Le Chevalet d'Or organisée par la Ville de Cernay se tiendra du 7 au 15 février 2026 à l'Espace Grün, ENTREE GRATUITE.

Plus de 150 peintures, sculptures et photographies, dont les œuvres de la marraine, Marité BRASTER pourront être admirées par le public aux dates et horaires suivants :

  • Samedi 07/02 de 14h à 18h
  • Dimanche 08/02 de 10h à 18h
  • Mercredi 11/02 de 14h à 18h
  • Samedi 14/02 de 10h à 18h
  • Dimanche 15/02 de 10h à 18h.

ENTRÉE GRATUITE pour le public et les visiteurs pourront choisir leur œuvre "Coup de Cœur" par un vote.

Marraine de l’exposition : Marité BRATSER

Marité Braster : sublimer la matière rejetée

Artiste plasticienne, Marité Braster s’est imposée par sa démarche singulière autour d’un matériau inattendu : la chambre à air. Considérée par beaucoup comme un simple déchet, cette matière devient sous ses mains le point de départ d’une réflexion sur la valeur, la mémoire et la transformation.

Pour l’artiste, « tout peut avoir une valeur si l’on apprend à regarder autrement ». C’est ce changement de regard qui guide son travail : redonner souffle et présence à une matière usée, marquée par le temps et le mouvement. Chaque chambre à air a roulé, traversé des paysages, porté des histoires anonymes avant d’arriver dans son atelier. Nettoyée, découpée, recousue, elle retrouve une force expressive nouvelle.

Au cœur de sa démarche, Marité Braster interroge la trace et la mémoire du corps. Selon elle, les émotions vécues — qu’elles soient de joie, d’amour ou de douleur — laissent une empreinte.

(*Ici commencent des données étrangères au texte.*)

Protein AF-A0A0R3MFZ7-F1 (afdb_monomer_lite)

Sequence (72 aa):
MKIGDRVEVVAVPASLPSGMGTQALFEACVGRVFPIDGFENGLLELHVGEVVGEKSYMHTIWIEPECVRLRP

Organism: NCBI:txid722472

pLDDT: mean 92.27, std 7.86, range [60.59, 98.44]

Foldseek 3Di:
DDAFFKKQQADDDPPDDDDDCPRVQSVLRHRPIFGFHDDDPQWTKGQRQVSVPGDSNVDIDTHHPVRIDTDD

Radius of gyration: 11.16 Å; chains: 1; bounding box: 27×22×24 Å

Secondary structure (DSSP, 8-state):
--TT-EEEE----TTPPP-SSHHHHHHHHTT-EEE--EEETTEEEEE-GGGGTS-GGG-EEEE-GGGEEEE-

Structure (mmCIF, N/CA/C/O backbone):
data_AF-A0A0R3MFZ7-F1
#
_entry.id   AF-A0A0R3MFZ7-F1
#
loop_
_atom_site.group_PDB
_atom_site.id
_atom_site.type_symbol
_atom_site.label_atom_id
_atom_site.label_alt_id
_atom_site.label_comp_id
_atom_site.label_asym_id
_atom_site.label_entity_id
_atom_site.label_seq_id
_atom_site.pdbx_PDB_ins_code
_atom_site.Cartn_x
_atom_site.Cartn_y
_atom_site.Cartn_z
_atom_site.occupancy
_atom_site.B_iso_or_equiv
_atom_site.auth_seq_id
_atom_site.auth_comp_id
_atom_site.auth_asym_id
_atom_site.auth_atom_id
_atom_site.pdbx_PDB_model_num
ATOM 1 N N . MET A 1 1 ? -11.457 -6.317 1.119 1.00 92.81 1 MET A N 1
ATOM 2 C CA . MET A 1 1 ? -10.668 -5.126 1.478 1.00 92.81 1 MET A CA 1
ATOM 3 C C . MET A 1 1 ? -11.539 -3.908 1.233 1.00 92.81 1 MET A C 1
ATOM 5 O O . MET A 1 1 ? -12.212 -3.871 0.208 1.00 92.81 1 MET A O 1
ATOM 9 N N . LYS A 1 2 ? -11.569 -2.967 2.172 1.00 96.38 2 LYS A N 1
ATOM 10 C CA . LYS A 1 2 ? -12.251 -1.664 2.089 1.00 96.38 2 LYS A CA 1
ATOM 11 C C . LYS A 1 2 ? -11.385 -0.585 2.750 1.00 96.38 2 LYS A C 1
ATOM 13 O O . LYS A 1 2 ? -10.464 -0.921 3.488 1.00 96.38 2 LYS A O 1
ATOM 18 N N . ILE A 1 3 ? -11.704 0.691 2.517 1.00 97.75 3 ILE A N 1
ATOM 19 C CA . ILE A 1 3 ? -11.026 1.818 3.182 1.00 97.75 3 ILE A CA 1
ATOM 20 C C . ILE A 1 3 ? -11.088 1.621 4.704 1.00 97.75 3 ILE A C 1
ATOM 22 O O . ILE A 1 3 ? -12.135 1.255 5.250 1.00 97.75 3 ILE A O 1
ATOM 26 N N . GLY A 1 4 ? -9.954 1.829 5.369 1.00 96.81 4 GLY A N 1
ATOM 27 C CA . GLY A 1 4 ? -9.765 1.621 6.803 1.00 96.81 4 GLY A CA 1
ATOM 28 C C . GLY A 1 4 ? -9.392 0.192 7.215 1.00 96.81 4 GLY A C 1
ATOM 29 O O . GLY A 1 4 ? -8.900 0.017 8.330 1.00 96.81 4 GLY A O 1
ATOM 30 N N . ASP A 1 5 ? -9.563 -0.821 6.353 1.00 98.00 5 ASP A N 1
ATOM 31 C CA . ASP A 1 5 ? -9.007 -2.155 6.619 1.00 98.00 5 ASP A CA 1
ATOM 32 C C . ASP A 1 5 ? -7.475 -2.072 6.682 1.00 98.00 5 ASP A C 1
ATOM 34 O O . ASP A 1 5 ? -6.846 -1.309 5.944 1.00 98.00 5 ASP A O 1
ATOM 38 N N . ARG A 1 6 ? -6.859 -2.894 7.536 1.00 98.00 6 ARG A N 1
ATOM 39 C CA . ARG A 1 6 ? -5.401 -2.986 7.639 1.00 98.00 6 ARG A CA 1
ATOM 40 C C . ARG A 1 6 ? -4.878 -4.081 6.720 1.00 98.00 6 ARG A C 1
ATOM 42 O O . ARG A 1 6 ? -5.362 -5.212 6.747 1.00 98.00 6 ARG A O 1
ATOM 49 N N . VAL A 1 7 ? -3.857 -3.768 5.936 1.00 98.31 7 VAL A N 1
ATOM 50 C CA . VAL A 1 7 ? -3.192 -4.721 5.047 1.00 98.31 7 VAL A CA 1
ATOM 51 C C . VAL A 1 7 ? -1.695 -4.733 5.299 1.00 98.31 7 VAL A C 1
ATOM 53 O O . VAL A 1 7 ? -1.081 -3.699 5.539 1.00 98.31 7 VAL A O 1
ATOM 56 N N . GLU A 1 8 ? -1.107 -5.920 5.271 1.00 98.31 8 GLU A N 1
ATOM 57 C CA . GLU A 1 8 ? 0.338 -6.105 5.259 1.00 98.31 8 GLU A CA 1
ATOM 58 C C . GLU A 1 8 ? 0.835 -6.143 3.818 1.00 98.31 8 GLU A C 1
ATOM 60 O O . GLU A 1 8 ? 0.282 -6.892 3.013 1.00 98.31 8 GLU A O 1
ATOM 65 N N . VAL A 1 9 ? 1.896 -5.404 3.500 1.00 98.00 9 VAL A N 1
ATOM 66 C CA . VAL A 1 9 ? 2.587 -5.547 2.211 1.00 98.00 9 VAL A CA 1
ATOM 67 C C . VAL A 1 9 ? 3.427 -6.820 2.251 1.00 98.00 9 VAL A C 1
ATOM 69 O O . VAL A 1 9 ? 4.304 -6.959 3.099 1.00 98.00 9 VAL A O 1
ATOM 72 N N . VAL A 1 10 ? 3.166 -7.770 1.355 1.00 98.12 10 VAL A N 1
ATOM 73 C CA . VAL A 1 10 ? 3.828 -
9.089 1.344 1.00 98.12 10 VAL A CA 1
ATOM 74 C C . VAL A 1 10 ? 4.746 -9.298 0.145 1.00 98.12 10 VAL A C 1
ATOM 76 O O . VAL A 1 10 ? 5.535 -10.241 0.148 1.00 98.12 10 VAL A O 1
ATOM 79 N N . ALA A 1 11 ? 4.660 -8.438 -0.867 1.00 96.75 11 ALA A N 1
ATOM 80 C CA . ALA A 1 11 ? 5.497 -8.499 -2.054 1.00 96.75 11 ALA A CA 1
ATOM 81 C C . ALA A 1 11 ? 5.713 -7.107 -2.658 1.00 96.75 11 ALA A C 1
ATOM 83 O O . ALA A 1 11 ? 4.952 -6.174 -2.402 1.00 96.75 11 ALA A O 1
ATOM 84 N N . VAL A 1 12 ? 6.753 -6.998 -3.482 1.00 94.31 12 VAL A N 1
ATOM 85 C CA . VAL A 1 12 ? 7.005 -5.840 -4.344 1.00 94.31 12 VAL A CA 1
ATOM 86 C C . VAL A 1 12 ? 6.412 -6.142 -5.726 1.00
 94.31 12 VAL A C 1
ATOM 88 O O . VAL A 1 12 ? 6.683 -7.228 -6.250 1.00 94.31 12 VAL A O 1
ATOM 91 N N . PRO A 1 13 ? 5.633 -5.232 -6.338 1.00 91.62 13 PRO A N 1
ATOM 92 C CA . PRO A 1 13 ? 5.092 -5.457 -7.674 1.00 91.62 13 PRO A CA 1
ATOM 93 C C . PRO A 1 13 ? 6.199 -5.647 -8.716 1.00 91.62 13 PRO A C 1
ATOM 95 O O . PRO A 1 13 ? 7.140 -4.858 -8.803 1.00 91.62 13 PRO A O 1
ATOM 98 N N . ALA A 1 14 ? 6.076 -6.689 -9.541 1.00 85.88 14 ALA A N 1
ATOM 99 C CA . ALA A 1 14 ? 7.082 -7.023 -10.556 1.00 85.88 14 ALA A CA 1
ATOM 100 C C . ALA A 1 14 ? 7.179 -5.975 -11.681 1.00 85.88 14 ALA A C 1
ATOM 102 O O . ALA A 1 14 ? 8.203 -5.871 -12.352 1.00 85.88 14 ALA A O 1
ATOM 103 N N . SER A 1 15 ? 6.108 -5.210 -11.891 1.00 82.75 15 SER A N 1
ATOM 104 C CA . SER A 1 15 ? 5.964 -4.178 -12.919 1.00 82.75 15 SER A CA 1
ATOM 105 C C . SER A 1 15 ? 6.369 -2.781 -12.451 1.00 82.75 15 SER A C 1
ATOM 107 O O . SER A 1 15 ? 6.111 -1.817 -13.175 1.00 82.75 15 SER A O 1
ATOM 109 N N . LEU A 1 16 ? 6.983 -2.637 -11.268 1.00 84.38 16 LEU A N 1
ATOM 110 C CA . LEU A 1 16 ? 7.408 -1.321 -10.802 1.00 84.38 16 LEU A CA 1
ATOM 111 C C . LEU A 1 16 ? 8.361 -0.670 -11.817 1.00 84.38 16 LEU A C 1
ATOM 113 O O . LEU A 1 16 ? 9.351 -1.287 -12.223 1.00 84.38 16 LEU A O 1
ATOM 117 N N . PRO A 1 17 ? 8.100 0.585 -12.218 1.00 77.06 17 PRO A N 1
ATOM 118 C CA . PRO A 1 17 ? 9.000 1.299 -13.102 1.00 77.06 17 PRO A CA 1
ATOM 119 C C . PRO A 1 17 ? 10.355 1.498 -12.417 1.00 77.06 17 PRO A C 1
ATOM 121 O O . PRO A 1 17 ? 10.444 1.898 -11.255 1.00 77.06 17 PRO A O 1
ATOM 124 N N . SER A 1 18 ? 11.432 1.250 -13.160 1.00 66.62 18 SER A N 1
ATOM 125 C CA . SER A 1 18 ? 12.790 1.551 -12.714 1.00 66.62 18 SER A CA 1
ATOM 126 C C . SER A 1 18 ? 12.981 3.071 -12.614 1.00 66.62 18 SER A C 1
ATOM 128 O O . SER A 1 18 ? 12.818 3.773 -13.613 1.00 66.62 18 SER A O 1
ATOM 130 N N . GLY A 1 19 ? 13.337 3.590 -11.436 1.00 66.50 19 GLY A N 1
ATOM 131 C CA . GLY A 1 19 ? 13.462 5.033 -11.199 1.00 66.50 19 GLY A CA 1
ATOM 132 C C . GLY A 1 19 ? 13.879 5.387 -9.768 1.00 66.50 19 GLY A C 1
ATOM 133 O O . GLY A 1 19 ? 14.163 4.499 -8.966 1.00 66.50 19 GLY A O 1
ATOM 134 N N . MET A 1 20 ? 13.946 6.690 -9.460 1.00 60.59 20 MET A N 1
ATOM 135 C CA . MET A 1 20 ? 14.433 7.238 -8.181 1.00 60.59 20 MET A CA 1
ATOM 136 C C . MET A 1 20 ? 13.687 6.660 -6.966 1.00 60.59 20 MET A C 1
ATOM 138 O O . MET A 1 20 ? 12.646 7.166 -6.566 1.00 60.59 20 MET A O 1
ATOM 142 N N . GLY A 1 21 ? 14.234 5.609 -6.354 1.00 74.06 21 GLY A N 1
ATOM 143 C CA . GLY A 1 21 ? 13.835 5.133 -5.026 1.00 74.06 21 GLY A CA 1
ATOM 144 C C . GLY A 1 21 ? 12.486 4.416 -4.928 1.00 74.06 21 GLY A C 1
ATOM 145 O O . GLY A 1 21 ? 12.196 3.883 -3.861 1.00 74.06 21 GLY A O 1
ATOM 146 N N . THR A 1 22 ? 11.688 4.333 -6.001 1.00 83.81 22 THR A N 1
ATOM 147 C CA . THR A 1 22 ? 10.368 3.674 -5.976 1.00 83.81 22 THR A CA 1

Ses sculptures deviennent alors les témoins d’une mémoire.

Son œuvre s’articule autour de plusieurs formes de résistance : écologique, en s’opposant à la culture du jetable ; poétique, en réhabilitant la beauté du rebut ; intime, face aux violences vécues et vivante, contre l’oubli des corps et des parcours humains.

En élevant une matière déchue au rang de sculpture, Marité Braster invite le public à une expérience sensorielle et introspective. Elle n’impose pas de lecture unique, mais propose une rencontre ouverte entre matière et regard. Face à ses œuvres, chacun est libre d’y percevoir une armure protectrice, une blessure à fleur de peau ou un souffle porteur.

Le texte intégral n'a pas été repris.